With the accumulator 20 in place, the reservoir 24 is filled with ink through a sealable port 43. A slight back pressure (hereinafter referred to as the minimum back pressure) is established within the pen reservoir 24. The minimum back pressure is the minimum amount of back pressure necessary to keep ink from leaking through the print head 36 when the print head is inactive.
As the pen 22 is used for printing, the air pressure within the reservoir 24 decreases (hence, the back pressure increases) as ink is depleted. During printing, the bag 42 expands as a result of the back pressure increase. The bag expansion decreases the volume of the reservoir 24 to maintain the reservoir back pressure within a range such that the print head 36 is able to continue ejecting ink from the reservoir 24. If the ambient pressure should thereafter decrease (for example, during air transport of the pen), the bag 42 will contract to increase the reservoir volume so that the back pressure within the reservoir 24, relative to ambient, does not drop to a level that permits ink to leak from the print head 36.
Expansion of the bag 42 deflects the spring 44. The elasticity of the spring 44 tends to contract the bag 42. The spring 44 and bag 42 are configured and arranged to define a back pressure and bag volume relationship that maintains the reservoir back pressure within an operating range that is suitable for preventing ink leakage, while permitting the print head 36 to continue ejecting ink drops. Moreover, the accumulator 20 is configured so that the maximum volume of the bag 42, that is, the working volume Vac of the accumulator, is large enough to maintain the reservoir back pressure within the operating range mentioned above, despite severe fluctuations in the pressure of the ambient air.
Turning now to the particulars of the accumulator 20 formed in accordance with the present invention, the preferred embodiment of the accumulator spring 44 comprises a strip of metal, such as stainless steel, having a thickness of approximately 75 microns (μ) and a yield strength greater than 5,600 Kg/cm2. The spring 44 may be stamped or etched from a flat sheet (FIG. 7) and shaped into the relaxed or undeflected configuration shown in FIG. 8.
The relaxed configuration of the spring 44 includes a flat base 52 having a round main aperture 54 formed therethrough. The spring 44 is bent at each edge 56, 58 of the base 52. A pair of elongated slots 60 are formed in the spring 44 at each base edge 56, 58 to facilitate bending of the spring 44 at the base edges 56, 58.
The spring 44 is formed to have curved legs 62. One leg 62 extends downwardly from each edge 56, 58 of the base 52. In a preferred embodiment, the legs 62 are approximately 5.7 cm long. The length of the legs 62 of the spring 44 are such that each end 68 of a leg 62 is very near the bottom wall 38 of the reservoir 24.
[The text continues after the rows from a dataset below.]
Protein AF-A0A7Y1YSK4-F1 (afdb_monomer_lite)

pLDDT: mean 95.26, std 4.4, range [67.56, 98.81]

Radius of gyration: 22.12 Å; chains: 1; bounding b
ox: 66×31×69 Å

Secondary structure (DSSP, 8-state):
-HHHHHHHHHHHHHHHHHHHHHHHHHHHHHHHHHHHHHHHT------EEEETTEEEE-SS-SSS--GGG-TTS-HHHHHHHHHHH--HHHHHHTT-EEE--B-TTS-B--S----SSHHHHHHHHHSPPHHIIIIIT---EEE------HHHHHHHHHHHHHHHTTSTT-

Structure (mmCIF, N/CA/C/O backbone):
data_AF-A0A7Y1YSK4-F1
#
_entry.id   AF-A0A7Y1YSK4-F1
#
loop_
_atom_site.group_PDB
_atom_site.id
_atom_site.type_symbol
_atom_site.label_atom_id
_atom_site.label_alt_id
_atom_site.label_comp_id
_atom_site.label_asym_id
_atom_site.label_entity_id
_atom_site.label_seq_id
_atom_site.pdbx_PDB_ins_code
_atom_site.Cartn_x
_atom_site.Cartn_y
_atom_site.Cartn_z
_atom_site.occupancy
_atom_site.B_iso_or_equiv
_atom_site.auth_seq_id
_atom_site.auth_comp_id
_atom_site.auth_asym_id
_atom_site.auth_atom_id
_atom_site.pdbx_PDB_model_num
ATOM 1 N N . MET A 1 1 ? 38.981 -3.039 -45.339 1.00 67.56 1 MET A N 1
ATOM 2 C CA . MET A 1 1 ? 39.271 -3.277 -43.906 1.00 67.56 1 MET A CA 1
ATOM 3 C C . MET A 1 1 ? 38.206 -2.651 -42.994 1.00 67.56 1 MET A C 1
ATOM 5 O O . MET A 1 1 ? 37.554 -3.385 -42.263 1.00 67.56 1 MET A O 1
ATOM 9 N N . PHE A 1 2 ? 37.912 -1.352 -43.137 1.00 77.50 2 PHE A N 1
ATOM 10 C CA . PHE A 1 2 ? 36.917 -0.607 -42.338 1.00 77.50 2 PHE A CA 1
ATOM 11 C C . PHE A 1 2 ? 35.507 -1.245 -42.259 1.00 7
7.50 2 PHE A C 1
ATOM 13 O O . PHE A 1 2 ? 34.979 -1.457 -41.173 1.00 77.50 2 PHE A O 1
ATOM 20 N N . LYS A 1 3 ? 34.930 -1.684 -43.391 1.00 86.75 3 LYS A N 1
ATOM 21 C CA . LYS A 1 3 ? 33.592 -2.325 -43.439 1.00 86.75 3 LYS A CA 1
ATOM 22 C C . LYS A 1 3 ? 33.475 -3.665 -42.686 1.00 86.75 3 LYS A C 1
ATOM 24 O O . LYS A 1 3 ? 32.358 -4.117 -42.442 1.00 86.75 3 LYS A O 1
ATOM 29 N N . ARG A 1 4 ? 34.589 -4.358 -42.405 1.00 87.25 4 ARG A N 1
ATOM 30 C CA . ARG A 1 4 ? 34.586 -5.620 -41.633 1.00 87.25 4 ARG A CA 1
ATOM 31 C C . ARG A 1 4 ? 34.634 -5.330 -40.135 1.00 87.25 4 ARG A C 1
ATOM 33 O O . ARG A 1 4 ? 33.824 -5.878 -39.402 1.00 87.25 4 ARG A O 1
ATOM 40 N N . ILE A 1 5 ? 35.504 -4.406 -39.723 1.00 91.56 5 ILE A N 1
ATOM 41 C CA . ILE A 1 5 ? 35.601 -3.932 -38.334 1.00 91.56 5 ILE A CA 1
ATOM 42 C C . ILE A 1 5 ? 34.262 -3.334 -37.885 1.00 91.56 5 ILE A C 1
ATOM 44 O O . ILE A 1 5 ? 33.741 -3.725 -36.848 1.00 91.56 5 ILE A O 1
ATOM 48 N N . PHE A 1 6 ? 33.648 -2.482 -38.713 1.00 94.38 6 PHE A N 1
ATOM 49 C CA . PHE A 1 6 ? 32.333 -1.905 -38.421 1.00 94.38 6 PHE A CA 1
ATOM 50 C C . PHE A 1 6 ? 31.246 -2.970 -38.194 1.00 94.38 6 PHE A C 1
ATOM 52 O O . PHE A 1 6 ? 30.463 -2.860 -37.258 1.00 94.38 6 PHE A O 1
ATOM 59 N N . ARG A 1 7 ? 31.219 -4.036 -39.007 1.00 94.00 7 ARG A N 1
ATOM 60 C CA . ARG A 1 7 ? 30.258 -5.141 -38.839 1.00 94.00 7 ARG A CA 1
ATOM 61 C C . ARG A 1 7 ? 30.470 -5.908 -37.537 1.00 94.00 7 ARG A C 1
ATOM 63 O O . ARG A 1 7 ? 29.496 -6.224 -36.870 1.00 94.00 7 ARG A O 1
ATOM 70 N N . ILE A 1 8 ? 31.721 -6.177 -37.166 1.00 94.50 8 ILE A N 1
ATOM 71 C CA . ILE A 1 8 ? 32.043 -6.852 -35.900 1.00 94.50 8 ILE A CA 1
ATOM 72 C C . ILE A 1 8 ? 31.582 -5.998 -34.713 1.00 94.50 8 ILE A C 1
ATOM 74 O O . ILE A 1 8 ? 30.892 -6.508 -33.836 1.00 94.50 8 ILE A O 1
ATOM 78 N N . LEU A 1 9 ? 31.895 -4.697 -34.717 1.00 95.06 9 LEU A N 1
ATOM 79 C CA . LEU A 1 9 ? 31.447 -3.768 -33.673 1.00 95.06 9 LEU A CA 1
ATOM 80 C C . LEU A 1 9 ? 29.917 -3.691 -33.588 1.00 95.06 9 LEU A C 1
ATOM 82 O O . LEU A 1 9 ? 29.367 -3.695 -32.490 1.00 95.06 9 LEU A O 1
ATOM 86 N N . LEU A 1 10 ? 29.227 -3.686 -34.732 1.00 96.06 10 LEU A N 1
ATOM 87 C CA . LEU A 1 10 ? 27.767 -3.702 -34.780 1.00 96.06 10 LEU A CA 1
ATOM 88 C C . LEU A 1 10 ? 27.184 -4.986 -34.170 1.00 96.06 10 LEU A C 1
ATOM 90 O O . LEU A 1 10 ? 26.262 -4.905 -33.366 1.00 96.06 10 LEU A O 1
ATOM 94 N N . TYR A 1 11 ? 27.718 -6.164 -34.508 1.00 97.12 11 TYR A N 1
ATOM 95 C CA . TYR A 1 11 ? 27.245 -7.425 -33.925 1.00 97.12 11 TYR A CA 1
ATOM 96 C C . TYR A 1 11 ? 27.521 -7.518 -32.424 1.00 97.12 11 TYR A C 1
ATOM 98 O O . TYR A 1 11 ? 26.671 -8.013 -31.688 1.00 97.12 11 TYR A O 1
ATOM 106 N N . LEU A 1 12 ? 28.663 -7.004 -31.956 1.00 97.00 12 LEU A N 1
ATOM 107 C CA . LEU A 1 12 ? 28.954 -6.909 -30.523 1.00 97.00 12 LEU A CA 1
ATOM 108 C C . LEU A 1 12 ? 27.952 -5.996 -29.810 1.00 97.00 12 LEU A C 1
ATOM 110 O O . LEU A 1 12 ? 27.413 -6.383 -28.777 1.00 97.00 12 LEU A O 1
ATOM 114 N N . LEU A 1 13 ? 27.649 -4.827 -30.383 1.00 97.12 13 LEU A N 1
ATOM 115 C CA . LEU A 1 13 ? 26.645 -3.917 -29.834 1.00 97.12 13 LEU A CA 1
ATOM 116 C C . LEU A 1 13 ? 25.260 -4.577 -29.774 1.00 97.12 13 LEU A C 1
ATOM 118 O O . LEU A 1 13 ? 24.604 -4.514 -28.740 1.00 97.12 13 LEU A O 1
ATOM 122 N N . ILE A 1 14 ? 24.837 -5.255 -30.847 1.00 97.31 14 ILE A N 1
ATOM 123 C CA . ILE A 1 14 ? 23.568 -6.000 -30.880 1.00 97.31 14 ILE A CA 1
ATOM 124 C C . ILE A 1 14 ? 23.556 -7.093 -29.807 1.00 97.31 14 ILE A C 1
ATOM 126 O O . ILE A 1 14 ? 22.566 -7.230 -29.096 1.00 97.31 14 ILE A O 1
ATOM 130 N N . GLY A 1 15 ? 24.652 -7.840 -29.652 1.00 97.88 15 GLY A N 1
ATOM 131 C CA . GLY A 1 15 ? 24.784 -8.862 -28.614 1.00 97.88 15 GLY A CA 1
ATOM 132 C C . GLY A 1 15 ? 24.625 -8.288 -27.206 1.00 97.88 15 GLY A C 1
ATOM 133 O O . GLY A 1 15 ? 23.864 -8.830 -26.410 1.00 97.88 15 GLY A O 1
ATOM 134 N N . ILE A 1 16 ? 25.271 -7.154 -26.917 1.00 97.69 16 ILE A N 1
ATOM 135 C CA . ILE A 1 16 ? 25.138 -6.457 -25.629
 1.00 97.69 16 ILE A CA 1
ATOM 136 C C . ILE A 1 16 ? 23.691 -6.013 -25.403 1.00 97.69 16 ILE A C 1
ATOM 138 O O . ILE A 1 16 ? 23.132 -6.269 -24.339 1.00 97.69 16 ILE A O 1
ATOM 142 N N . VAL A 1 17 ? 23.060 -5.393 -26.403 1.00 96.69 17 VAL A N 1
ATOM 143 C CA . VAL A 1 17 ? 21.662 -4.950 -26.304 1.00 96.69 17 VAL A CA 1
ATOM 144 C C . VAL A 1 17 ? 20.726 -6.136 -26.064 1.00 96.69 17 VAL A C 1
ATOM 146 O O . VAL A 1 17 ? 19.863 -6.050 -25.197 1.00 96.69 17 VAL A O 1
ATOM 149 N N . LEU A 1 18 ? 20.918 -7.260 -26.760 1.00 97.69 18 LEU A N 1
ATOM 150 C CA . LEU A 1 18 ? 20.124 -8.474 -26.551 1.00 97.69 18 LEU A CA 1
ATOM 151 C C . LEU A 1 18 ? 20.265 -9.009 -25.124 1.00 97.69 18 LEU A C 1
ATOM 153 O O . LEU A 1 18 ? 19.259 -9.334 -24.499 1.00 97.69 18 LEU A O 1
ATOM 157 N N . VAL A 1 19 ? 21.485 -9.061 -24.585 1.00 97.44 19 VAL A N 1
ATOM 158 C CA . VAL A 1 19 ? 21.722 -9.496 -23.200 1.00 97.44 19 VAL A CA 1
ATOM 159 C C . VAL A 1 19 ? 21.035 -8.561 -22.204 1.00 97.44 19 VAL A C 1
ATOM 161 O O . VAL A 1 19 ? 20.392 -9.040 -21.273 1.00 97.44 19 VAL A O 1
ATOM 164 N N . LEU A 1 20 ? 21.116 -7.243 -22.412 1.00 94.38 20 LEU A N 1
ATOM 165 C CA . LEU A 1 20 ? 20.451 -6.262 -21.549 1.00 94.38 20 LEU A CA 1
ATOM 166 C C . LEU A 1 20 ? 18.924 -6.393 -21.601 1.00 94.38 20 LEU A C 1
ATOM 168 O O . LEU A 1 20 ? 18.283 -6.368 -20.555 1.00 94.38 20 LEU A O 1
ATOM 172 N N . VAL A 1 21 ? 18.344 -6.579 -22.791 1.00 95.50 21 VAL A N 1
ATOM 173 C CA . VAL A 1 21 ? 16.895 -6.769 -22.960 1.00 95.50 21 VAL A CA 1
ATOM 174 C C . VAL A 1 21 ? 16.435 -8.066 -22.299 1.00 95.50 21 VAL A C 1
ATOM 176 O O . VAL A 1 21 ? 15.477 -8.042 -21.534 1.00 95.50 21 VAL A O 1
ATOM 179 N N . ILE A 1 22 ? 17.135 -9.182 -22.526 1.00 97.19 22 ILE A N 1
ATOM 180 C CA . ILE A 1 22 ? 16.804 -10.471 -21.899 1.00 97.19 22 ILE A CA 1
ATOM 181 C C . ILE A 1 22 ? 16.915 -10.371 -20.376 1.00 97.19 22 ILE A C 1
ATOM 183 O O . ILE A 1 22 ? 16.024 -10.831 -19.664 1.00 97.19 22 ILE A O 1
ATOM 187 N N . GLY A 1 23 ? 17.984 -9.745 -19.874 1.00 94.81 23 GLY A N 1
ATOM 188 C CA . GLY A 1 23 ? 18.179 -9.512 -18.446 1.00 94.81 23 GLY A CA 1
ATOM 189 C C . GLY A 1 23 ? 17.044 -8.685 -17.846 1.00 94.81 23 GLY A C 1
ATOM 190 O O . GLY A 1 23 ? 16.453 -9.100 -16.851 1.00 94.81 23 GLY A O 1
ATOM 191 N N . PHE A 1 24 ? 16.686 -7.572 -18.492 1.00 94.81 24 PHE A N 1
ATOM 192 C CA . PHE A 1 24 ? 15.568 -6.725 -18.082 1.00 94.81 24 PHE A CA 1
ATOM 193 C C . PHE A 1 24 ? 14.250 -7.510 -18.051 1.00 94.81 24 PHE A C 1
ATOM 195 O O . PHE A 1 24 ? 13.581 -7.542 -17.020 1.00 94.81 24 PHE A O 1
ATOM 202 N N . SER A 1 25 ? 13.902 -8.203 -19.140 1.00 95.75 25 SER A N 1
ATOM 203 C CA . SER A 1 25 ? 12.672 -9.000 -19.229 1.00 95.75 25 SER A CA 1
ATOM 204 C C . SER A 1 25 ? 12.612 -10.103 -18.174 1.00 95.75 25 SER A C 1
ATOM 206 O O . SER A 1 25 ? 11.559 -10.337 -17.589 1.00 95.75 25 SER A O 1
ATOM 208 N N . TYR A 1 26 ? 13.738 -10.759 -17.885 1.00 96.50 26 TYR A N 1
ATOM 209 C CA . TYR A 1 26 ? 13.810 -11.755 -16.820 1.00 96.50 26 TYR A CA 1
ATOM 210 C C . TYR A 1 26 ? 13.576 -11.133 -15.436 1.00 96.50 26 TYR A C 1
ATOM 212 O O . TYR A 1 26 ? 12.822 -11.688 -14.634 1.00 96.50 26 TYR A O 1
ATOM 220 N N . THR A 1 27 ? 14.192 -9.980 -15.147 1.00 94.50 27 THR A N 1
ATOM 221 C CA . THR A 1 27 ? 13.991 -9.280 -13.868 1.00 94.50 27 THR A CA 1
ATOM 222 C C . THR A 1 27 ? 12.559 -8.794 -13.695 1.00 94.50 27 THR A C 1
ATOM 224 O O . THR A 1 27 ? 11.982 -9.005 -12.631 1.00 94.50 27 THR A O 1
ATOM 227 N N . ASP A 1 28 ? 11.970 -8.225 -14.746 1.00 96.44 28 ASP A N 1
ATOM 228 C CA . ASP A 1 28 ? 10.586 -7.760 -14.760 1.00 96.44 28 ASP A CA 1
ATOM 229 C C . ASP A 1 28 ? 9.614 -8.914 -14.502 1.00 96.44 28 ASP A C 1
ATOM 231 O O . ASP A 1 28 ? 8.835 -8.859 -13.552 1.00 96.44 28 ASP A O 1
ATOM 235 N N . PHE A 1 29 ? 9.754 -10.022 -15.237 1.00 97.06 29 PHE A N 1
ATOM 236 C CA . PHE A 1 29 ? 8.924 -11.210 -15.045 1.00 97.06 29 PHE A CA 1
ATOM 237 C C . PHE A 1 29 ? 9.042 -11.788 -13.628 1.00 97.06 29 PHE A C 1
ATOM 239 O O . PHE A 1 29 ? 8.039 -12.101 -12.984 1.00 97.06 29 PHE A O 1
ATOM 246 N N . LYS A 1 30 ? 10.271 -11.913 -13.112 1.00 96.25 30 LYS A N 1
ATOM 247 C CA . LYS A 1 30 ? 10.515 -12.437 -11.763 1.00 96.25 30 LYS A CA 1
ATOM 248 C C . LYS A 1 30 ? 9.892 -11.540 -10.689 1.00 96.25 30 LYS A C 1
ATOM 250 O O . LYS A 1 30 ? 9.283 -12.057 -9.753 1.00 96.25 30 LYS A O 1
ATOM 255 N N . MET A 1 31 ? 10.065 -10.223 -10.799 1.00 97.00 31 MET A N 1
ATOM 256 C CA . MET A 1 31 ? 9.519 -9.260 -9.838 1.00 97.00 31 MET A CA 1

Each spring leg 62 is formed to have a radius of curvature of approximately 2.5 cm. Each leg 62 has a convex surface 64 facing inwardly toward the convex surface 64 of the other leg 62.
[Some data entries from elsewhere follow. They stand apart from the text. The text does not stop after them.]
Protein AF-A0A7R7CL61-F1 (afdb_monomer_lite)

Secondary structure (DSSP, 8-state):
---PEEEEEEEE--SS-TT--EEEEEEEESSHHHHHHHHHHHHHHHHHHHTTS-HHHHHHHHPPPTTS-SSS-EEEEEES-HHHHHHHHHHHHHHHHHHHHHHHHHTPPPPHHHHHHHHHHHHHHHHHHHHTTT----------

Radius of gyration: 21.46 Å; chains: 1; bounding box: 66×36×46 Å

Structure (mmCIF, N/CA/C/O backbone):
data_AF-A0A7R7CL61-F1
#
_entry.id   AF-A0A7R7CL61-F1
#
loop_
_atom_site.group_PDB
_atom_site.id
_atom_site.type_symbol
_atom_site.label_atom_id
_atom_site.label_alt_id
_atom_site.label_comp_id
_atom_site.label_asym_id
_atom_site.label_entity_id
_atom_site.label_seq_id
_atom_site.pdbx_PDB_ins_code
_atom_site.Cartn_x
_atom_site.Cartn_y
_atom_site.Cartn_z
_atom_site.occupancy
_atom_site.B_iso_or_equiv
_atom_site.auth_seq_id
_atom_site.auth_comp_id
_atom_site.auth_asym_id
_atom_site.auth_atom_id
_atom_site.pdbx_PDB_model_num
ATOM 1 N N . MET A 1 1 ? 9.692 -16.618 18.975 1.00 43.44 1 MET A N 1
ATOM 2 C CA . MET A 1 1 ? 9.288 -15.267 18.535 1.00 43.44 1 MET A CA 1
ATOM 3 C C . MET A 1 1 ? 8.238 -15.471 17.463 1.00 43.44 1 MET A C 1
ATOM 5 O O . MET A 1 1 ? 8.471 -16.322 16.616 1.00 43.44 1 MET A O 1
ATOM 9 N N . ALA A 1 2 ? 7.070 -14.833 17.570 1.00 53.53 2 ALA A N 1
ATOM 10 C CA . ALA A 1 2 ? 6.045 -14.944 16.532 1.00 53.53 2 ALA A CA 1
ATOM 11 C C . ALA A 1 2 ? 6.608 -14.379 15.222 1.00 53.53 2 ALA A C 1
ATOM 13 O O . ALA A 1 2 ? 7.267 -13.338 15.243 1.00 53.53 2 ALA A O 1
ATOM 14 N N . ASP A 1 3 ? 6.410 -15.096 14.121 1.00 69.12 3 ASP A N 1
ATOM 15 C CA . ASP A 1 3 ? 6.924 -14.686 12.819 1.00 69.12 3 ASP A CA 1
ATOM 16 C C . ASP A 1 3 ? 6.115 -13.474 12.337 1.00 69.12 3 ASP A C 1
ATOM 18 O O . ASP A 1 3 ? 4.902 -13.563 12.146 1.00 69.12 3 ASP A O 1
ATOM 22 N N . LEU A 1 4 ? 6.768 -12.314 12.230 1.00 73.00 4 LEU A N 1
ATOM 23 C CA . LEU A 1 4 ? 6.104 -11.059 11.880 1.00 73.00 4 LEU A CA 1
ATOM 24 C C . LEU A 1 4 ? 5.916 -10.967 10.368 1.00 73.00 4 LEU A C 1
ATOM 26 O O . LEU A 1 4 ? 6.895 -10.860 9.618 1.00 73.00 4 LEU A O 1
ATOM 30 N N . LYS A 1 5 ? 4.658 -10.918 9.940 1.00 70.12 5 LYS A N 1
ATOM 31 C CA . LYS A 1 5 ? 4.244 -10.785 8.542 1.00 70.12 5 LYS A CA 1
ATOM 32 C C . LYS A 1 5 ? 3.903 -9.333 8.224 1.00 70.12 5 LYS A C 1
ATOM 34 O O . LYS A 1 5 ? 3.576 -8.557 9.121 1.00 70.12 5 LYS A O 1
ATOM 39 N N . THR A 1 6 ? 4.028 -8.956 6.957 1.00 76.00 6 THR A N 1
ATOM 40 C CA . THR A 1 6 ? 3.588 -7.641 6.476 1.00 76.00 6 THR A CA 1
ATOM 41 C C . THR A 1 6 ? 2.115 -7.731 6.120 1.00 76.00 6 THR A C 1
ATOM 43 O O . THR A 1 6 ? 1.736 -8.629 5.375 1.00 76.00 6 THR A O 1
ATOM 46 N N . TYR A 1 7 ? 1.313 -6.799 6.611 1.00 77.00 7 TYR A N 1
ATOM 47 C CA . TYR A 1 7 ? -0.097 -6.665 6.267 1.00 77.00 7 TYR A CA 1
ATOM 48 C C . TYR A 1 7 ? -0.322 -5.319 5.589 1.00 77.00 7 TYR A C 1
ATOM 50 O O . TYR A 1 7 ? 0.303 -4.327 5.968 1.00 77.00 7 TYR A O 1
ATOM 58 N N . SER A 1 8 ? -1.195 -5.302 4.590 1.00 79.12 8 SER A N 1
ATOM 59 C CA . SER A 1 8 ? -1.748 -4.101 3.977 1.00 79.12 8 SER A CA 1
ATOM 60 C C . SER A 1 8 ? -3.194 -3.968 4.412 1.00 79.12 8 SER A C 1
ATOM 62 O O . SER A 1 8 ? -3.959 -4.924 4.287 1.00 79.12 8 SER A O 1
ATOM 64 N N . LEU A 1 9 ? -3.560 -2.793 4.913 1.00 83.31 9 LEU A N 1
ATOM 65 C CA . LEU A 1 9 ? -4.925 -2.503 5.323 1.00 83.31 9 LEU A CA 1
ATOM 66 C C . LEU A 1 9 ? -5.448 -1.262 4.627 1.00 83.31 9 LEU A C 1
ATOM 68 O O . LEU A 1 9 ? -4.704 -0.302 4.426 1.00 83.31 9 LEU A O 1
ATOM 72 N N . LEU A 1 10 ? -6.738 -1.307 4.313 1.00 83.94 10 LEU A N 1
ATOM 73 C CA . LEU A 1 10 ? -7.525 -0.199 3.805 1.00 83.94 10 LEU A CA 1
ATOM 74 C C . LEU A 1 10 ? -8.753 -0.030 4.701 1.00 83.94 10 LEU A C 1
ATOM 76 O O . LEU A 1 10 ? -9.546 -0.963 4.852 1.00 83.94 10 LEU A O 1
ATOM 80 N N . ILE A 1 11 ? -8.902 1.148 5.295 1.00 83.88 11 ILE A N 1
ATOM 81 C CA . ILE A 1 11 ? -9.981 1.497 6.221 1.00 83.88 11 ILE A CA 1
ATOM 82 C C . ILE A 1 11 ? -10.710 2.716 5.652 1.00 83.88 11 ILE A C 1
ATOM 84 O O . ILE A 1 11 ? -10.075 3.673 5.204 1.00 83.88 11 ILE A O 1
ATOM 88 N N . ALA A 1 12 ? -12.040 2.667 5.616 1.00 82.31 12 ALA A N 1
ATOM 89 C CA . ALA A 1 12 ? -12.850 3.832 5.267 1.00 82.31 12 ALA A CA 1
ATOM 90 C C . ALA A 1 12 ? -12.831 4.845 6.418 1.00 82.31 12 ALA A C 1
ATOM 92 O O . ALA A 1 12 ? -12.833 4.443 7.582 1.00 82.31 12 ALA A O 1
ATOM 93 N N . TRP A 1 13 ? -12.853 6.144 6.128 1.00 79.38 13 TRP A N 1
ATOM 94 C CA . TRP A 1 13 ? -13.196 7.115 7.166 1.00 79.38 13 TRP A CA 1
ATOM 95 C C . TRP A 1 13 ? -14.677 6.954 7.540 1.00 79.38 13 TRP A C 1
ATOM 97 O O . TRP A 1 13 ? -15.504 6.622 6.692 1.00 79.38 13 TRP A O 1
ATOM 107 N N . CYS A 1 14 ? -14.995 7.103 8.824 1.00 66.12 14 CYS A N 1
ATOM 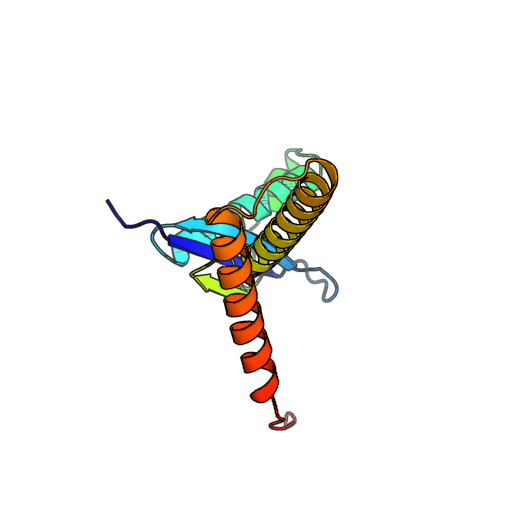108 C CA . CYS A 1 14 ? -16.372 7.165 9.306 1.00 66.12 14 CYS A CA 1
ATOM 109 C C . CYS A 1 14 ? -16.556 8.563 9.874 1.00 66.12 14 CYS A C 1
ATOM 111 O O . CYS A 1 14 ? -16.155 8.842 10.996 1.00 66.12 14 CYS A O 1
ATOM 113 N N . ASP A 1 15 ? -17.070 9.473 9.068 1.00 64.06 15 ASP A N 1
ATOM 114 C CA . ASP A 1 15 ? -17.490 10.790 9.542 1.00 64.06 15 ASP A CA 1
ATOM 115 C C . ASP A 1 15 ? -18.865 11.181 8.972 1.00 64.06 15 ASP A C 1
ATOM 117 O O . ASP A 1 15 ? -19.342 12.303 9.139 1.00 64.06 15 ASP A O 1
ATOM 121 N N . GLY A 1 16 ? -19.536 10.217 8.331 1.00 56.00 16 GLY A N 1
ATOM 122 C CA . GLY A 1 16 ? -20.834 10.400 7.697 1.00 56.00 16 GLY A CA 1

The spring 44 is sized to be substantially as wide as the space between side walls 30 and 32 (FIG. 6) of the pen reservoir 24. In a preferred embodiment, the legs 62 are approximately 2.5 cm wide.
As best seen in FIGS. 6 and 8, the spring 44 is relatively narrower in the region of the base 52. This shape of the spring 44 allows the accumulator 20 to fit within an ink-jet pen 22 that includes a cap 40 with a sloping front side 66 (FIG. 6). More particularly, the legs 62 of the spring 44 are tapered in width from each base edge 56, 58 to a location between the base edge and the end 68 of each leg 62. The spring width increases in the direction of the leg end 68. It is contemplated that a spring 44 having legs 62 of constant width would also be suitable. It is preferred, however, that the width of the spring 44 be shaped to fit across substantially the entire width of the reservoir 24 so that the bag 42 that is attached to the spring 44 will have the greatest width possible given the constraints of the reservoir side walls and cap configuration.
Four access holes 71 are formed in the spring base 52. One hole 71 is located near each corner of the base 52. Moreover, a pair of spaced apart access holes 72 are formed through the spring legs 62 beneath and near each base edge 56, 58. Four other spaced apart access holes 74 are formed through the ends 68 of each spring leg 62. The access holes 71, 72, 74 provide means for attaching the bag 42 to the spring 44, as described more fully below.
The bag 42 of the present invention is preferably formed of two thin flexible sheets 76, 77 (FIG. 7) that are sealed together at their outer edges 78. One sheet, the first sheet 76, has an opening 80 for permitting the passage of air into and out of the space between the edge-sealed first sheet 76 and second sheet 77. The sheets 76, 77 are shaped slightly larger (i.e., in width and length) than the spring 44. Moreover, the portion 79 of the edge 78 of each sheet that is near the tapered part of the spring 44 is shaped into a smooth curve.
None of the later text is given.